[Source data]
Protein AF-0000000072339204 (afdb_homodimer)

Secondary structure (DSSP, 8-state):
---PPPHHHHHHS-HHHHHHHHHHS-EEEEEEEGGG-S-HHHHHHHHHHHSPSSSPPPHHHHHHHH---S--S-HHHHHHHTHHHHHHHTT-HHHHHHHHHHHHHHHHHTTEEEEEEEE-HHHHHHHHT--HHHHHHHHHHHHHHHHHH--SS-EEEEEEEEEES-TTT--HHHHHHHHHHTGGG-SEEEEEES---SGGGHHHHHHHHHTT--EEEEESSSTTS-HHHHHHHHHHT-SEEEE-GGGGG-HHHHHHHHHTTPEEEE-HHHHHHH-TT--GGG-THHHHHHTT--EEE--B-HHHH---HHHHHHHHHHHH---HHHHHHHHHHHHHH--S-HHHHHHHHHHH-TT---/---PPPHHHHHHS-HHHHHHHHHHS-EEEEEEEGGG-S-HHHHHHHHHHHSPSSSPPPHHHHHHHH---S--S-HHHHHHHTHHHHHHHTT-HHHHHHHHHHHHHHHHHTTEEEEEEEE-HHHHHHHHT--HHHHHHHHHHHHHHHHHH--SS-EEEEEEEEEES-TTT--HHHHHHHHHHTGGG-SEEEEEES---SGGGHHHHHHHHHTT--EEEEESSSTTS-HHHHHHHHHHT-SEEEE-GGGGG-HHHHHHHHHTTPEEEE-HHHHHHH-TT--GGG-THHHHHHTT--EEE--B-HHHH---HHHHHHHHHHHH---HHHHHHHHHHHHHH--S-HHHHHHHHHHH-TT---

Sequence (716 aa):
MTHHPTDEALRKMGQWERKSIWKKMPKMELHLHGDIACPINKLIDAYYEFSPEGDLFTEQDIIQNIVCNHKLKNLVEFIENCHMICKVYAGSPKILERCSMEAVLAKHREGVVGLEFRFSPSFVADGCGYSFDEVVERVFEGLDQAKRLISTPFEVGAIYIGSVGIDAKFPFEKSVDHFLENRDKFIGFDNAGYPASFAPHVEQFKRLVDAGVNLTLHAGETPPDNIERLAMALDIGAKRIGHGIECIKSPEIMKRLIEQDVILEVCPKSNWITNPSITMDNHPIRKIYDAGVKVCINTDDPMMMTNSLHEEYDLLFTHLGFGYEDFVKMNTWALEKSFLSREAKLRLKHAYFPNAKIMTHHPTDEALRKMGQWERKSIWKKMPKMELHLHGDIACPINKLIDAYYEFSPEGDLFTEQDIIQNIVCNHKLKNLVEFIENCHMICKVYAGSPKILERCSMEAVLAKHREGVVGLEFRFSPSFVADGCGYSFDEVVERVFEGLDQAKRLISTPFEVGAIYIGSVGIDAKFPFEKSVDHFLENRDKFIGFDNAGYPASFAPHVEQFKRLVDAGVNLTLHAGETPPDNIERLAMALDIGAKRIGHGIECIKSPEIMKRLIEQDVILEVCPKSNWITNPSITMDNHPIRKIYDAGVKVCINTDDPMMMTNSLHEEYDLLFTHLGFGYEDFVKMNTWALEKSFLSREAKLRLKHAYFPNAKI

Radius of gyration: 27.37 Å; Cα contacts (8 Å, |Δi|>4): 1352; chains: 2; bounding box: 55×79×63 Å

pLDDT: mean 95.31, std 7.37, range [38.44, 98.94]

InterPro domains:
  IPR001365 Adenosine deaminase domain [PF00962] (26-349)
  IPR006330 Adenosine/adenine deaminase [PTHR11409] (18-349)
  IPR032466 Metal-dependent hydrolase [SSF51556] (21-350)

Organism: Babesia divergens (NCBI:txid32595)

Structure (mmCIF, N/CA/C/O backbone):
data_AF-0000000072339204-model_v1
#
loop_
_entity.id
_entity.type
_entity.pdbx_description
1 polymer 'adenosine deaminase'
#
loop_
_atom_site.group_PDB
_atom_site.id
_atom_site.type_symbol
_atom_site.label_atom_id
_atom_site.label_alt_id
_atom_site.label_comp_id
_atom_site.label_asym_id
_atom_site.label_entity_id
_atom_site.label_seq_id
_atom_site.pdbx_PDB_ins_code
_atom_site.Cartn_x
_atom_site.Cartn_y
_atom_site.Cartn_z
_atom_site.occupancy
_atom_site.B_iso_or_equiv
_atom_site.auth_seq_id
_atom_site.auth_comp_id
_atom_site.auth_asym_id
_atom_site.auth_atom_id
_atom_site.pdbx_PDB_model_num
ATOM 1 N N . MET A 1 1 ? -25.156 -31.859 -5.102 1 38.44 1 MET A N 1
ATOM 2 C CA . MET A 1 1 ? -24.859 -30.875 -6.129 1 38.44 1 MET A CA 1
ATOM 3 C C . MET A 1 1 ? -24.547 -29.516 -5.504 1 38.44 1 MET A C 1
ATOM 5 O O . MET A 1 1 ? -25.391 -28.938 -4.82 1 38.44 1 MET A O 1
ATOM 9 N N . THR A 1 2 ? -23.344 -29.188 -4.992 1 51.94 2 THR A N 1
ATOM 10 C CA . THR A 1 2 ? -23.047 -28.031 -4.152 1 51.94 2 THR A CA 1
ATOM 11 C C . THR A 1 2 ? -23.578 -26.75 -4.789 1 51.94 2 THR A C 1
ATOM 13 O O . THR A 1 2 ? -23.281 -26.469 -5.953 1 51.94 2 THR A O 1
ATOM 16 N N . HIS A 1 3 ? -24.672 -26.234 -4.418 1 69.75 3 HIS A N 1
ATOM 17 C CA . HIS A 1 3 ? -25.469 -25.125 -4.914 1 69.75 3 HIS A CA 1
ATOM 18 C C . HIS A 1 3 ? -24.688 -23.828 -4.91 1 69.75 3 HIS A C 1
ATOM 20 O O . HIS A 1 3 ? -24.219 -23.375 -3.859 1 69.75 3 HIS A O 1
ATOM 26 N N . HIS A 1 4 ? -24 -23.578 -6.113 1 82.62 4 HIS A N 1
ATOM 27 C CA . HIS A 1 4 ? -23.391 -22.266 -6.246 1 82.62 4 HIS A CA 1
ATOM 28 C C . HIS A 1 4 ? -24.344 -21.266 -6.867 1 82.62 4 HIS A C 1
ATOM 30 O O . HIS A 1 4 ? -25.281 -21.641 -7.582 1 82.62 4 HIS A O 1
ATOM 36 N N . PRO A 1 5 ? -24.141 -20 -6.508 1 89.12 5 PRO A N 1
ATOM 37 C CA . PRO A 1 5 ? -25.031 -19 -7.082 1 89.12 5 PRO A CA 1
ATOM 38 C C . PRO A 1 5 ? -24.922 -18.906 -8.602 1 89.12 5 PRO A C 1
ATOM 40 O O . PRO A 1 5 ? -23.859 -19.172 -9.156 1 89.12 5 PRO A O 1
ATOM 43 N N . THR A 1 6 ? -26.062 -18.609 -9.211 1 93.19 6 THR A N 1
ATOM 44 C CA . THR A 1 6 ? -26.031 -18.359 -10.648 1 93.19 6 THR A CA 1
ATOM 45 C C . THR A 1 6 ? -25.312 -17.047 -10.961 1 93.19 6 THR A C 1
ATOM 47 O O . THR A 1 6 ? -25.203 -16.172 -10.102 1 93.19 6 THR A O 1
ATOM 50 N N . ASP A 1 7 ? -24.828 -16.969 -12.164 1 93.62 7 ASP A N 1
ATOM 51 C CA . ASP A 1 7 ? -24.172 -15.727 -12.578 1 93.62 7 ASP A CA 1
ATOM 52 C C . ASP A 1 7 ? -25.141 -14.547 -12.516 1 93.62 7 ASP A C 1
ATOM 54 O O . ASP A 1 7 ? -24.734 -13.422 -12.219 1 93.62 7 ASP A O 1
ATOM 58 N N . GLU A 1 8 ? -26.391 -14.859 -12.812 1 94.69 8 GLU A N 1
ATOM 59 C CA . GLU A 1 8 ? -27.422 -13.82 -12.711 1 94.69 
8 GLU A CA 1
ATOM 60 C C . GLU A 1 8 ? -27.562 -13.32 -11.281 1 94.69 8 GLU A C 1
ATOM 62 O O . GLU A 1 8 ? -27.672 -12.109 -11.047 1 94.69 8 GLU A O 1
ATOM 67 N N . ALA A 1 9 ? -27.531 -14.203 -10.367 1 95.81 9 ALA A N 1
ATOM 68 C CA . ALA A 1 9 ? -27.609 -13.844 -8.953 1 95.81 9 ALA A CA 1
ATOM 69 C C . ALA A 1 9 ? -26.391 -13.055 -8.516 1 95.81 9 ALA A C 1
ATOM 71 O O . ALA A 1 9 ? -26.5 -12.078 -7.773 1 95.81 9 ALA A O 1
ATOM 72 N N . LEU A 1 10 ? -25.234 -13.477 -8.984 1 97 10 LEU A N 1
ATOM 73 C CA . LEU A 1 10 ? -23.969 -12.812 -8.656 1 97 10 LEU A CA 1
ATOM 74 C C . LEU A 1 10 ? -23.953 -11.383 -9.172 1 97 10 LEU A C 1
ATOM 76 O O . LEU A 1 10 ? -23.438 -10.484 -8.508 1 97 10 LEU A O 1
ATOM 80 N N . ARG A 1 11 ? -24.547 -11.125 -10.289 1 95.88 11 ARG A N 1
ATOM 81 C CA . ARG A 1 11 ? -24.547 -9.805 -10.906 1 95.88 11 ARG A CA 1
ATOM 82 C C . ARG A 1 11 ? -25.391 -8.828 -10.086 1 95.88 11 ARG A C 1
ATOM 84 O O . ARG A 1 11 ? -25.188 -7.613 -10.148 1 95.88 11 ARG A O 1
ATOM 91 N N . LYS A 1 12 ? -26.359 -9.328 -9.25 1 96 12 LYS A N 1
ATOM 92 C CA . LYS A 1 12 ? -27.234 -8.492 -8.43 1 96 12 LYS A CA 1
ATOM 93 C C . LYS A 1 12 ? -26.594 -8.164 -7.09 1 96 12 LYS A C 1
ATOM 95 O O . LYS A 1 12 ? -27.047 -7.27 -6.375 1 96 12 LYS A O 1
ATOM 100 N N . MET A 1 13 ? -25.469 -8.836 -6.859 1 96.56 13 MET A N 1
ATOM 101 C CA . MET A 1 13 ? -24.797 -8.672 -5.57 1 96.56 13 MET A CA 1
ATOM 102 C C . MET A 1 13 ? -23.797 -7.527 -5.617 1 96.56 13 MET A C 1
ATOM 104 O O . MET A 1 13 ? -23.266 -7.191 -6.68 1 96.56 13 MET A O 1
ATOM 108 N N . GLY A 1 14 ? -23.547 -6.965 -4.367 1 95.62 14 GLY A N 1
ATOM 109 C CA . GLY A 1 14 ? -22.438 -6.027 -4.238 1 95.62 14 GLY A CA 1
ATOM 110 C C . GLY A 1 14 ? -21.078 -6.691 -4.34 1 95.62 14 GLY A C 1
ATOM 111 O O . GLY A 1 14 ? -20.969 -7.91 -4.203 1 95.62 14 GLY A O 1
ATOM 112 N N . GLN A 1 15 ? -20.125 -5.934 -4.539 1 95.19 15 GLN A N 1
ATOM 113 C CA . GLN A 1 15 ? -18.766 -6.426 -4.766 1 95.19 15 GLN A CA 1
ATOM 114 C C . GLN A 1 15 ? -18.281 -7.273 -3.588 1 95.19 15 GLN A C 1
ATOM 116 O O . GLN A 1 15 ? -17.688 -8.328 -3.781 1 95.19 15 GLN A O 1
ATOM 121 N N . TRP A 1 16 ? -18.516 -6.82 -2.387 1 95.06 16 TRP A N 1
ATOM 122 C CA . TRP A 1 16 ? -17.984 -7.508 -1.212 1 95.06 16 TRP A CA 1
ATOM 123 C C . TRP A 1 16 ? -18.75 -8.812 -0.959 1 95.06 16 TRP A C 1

---

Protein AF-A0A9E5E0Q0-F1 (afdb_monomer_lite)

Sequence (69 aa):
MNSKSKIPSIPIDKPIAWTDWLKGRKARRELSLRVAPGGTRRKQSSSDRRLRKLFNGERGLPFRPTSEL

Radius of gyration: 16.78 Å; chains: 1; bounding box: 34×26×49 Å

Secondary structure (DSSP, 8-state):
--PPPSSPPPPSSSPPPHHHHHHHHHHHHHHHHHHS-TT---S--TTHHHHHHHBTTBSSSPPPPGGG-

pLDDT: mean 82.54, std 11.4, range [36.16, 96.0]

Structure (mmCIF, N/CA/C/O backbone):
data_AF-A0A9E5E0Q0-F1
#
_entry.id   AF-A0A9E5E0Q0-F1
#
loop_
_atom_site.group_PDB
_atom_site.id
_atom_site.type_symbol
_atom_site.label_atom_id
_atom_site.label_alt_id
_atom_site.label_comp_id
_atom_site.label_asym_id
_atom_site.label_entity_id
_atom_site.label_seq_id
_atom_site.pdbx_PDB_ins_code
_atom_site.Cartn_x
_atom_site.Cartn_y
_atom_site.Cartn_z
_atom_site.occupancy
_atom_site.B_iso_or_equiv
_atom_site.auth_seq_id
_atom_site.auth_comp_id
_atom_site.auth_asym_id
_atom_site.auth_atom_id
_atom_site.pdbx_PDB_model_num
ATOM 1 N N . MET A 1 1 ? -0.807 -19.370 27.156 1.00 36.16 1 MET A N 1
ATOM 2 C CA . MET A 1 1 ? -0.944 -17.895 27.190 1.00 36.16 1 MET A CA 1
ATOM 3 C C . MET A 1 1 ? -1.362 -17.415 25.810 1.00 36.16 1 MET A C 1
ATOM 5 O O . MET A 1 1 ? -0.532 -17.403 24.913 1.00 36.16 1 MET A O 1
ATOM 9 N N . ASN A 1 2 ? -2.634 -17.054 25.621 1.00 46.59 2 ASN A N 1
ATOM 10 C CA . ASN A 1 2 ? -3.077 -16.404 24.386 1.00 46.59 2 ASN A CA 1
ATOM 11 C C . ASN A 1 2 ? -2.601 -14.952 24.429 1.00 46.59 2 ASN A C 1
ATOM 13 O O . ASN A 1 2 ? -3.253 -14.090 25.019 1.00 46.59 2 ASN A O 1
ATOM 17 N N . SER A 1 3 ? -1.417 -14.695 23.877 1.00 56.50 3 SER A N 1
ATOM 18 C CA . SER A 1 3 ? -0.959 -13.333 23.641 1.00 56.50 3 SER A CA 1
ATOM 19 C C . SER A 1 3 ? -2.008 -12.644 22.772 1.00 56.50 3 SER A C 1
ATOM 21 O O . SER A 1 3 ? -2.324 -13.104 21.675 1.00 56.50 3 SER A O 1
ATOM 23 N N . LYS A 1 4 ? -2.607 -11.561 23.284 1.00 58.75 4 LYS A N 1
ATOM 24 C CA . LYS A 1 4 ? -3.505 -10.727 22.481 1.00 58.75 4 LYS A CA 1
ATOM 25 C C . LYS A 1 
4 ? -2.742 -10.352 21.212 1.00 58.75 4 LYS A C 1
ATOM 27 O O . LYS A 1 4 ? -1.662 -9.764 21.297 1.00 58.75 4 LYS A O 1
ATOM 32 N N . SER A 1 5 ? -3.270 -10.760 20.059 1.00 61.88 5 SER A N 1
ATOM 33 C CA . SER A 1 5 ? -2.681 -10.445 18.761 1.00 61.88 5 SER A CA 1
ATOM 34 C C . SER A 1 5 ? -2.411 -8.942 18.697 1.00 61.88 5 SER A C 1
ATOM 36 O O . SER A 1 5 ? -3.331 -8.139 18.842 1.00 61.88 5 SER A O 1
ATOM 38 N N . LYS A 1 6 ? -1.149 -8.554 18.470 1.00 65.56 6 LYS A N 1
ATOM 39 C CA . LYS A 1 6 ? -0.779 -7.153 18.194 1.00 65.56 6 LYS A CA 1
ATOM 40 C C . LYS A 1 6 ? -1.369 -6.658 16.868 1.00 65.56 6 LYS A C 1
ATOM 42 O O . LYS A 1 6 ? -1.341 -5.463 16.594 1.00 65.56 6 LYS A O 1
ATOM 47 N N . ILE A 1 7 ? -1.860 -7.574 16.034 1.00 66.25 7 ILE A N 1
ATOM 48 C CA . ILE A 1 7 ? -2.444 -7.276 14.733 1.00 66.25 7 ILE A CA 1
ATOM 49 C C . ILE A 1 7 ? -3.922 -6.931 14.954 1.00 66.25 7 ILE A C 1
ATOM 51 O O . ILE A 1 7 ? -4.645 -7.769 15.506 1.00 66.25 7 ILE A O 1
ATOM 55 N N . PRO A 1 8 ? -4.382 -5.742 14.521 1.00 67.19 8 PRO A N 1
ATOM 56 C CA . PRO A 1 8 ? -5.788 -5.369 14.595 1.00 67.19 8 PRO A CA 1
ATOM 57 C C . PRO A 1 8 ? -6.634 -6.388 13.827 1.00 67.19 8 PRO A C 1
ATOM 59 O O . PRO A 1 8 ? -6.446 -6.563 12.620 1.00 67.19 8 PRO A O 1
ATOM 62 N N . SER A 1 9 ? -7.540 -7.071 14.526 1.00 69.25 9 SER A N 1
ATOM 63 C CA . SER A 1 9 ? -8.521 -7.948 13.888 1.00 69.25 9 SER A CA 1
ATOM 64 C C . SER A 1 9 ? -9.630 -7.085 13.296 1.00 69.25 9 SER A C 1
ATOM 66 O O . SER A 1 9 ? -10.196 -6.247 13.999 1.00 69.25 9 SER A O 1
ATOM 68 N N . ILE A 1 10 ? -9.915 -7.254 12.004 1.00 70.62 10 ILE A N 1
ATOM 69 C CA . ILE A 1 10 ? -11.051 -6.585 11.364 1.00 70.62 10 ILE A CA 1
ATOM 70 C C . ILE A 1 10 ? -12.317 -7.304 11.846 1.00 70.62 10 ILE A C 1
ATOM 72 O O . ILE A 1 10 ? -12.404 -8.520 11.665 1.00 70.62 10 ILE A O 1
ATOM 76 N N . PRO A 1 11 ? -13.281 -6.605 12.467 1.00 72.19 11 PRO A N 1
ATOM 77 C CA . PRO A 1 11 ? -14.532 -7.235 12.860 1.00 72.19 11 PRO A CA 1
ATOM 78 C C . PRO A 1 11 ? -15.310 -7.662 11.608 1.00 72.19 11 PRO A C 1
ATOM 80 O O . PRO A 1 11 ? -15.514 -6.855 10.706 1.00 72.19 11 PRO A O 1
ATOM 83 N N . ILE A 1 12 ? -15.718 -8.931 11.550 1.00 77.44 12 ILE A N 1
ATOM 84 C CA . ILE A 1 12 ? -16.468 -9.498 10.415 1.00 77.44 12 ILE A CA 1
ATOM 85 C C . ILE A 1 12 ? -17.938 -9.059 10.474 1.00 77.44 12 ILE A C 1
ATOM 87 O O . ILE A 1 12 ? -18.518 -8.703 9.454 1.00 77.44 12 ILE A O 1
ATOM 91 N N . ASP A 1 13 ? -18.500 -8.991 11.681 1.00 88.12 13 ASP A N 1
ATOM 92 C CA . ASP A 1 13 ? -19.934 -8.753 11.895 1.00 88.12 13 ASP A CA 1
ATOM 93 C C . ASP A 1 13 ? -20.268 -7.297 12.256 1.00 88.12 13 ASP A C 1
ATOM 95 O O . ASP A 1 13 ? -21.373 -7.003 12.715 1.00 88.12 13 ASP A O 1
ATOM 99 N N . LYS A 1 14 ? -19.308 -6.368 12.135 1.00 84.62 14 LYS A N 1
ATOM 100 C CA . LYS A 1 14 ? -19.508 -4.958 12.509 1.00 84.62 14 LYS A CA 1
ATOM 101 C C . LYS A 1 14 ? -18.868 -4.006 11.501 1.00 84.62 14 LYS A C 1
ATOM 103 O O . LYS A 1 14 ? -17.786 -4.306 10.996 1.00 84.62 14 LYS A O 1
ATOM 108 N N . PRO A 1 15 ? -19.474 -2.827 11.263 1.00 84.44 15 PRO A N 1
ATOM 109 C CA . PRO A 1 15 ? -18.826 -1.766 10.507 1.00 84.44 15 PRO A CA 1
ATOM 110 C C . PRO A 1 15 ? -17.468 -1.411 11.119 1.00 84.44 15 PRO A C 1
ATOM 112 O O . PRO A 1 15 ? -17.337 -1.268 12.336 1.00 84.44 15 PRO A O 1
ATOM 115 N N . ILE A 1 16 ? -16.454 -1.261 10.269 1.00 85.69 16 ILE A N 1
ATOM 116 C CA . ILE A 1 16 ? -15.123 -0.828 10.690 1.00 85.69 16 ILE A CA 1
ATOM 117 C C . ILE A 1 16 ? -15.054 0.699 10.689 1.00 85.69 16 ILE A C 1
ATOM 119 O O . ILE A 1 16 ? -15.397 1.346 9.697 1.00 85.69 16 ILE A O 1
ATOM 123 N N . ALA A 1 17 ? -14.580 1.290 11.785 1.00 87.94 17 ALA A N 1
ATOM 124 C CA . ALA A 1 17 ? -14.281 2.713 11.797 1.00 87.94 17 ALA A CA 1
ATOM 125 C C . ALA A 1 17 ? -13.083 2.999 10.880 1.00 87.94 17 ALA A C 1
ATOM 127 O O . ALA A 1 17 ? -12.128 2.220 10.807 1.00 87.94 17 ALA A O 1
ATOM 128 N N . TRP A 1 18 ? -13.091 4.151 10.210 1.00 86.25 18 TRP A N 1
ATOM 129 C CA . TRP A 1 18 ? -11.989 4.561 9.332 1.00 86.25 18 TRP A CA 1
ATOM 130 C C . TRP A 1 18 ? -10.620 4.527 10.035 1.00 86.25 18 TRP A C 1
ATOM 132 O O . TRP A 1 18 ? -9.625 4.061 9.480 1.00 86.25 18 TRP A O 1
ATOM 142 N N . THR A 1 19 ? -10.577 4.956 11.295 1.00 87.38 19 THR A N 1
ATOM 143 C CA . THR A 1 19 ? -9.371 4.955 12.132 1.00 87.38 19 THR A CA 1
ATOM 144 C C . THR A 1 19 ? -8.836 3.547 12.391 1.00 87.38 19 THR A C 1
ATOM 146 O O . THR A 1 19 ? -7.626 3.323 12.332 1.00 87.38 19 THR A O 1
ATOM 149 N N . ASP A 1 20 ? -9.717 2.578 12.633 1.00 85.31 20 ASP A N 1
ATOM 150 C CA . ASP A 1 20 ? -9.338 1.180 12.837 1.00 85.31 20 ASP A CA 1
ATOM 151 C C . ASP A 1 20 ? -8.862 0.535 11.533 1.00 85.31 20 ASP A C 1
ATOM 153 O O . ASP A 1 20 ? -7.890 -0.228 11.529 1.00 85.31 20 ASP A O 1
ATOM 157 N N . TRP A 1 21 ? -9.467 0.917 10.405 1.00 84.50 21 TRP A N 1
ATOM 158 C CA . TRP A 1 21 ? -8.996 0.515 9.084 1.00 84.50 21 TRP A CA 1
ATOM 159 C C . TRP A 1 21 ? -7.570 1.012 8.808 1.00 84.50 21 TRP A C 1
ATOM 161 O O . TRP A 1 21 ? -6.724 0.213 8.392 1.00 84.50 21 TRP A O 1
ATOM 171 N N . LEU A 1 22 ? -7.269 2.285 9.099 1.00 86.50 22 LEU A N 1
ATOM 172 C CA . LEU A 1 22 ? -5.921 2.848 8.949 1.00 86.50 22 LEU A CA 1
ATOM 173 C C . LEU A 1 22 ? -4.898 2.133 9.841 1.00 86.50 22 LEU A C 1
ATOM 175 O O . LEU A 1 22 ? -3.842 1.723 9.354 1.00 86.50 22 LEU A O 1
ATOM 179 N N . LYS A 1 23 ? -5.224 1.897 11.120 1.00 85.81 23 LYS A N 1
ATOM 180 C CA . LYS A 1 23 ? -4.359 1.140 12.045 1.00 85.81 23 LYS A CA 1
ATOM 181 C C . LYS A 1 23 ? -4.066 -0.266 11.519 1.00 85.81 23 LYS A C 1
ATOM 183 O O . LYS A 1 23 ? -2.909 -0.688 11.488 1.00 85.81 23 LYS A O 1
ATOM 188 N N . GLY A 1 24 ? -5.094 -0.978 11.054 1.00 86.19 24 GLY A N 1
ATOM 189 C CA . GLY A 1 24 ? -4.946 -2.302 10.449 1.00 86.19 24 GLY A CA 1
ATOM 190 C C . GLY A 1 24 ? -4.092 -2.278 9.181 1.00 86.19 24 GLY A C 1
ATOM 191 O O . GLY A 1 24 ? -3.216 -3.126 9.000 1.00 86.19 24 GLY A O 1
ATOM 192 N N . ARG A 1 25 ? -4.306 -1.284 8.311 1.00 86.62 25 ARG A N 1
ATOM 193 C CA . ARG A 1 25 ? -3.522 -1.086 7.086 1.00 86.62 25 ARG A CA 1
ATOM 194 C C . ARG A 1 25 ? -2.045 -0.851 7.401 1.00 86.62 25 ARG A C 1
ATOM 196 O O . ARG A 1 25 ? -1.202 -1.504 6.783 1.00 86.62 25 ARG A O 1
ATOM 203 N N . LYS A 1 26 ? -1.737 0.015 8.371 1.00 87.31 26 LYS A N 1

▶ EXERCISE:
Output only an exact transcription of the lines above from the one with "data_AF-0000000072339204-model_v1" up to and including the one with "ATOM 43 N N".

▶ TASK OUTPUT:
data_AF-0000000072339204-model_v1
#
loop_
_entity.id
_entity.type
_entity.pdbx_description
1 polymer 'adenosine deaminase'
#
loop_
_atom_site.group_PDB
_atom_site.id
_atom_site.type_symbol
_atom_site.label_atom_id
_atom_site.label_alt_id
_atom_site.label_comp_id
_atom_site.label_asym_id
_atom_site.label_entity_id
_atom_site.label_seq_id
_atom_site.pdbx_PDB_ins_code
_atom_site.Cartn_x
_atom_site.Cartn_y
_atom_site.Cartn_z
_atom_site.occupancy
_atom_site.B_iso_or_equiv
_atom_site.auth_seq_id
_atom_site.auth_comp_id
_atom_site.auth_asym_id
_atom_site.auth_atom_id
_atom_site.pdbx_PDB_model_num
ATOM 1 N N . MET A 1 1 ? -25.156 -31.859 -5.102 1 38.44 1 MET A N 1
ATOM 2 C CA . MET A 1 1 ? -24.859 -30.875 -6.129 1 38.44 1 MET A CA 1
ATOM 3 C C . MET A 1 1 ? -24.547 -29.516 -5.504 1 38.44 1 MET A C 1
ATOM 5 O O . MET A 1 1 ? -25.391 -28.938 -4.82 1 38.44 1 MET A O 1
ATOM 9 N N . THR A 1 2 ? -23.344 -29.188 -4.992 1 51.94 2 THR A N 1
ATOM 10 C CA . THR A 1 2 ? -23.047 -28.031 -4.152 1 51.94 2 THR A CA 1
ATOM 11 C C . THR A 1 2 ? -23.578 -26.75 -4.789 1 51.94 2 THR A C 1
ATOM 13 O O . THR A 1 2 ? -23.281 -26.469 -5.953 1 51.94 2 THR A O 1
ATOM 16 N N . HIS A 1 3 ? -24.672 -26.234 -4.418 1 69.75 3 HIS A N 1
ATOM 17 C CA . HIS A 1 3 ? -25.469 -25.125 -4.914 1 69.75 3 HIS A CA 1
ATOM 18 C C . HIS A 1 3 ? -24.688 -23.828 -4.91 1 69.75 3 HIS A C 1
ATOM 20 O O . HIS A 1 3 ? -24.219 -23.375 -3.859 1 69.75 3 HIS A O 1
ATOM 26 N N . HIS A 1 4 ? -24 -23.578 -6.113 1 82.62 4 HIS A N 1
ATOM 27 C CA . HIS A 1 4 ? -23.391 -22.266 -6.246 1 82.62 4 HIS A CA 1
ATOM 28 C C . HIS A 1 4 ? -24.344 -21.266 -6.867 1 82.62 4 HIS A C 1
ATOM 30 O O . HIS A 1 4 ? -25.281 -21.641 -7.582 1 82.62 4 HIS A O 1
ATOM 36 N N . PRO A 1 5 ? -24.141 -20 -6.508 1 89.12 5 PRO A N 1
ATOM 37 C CA . PRO A 1 5 ? -25.031 -19 -7.082 1 89.12 5 PRO A CA 1
ATOM 38 C C . PRO A 1 5 ? -24.922 -18.906 -8.602 1 89.12 5 PRO A C 1
ATOM 40 O O . PRO A 1 5 ? -23.859 -19.172 -9.156 1 89.12 5 PRO A O 1
ATOM 43 N N . THR A 1 6 ? -26.062 -18.609 -9.211 1 93.19 6 THR A N 1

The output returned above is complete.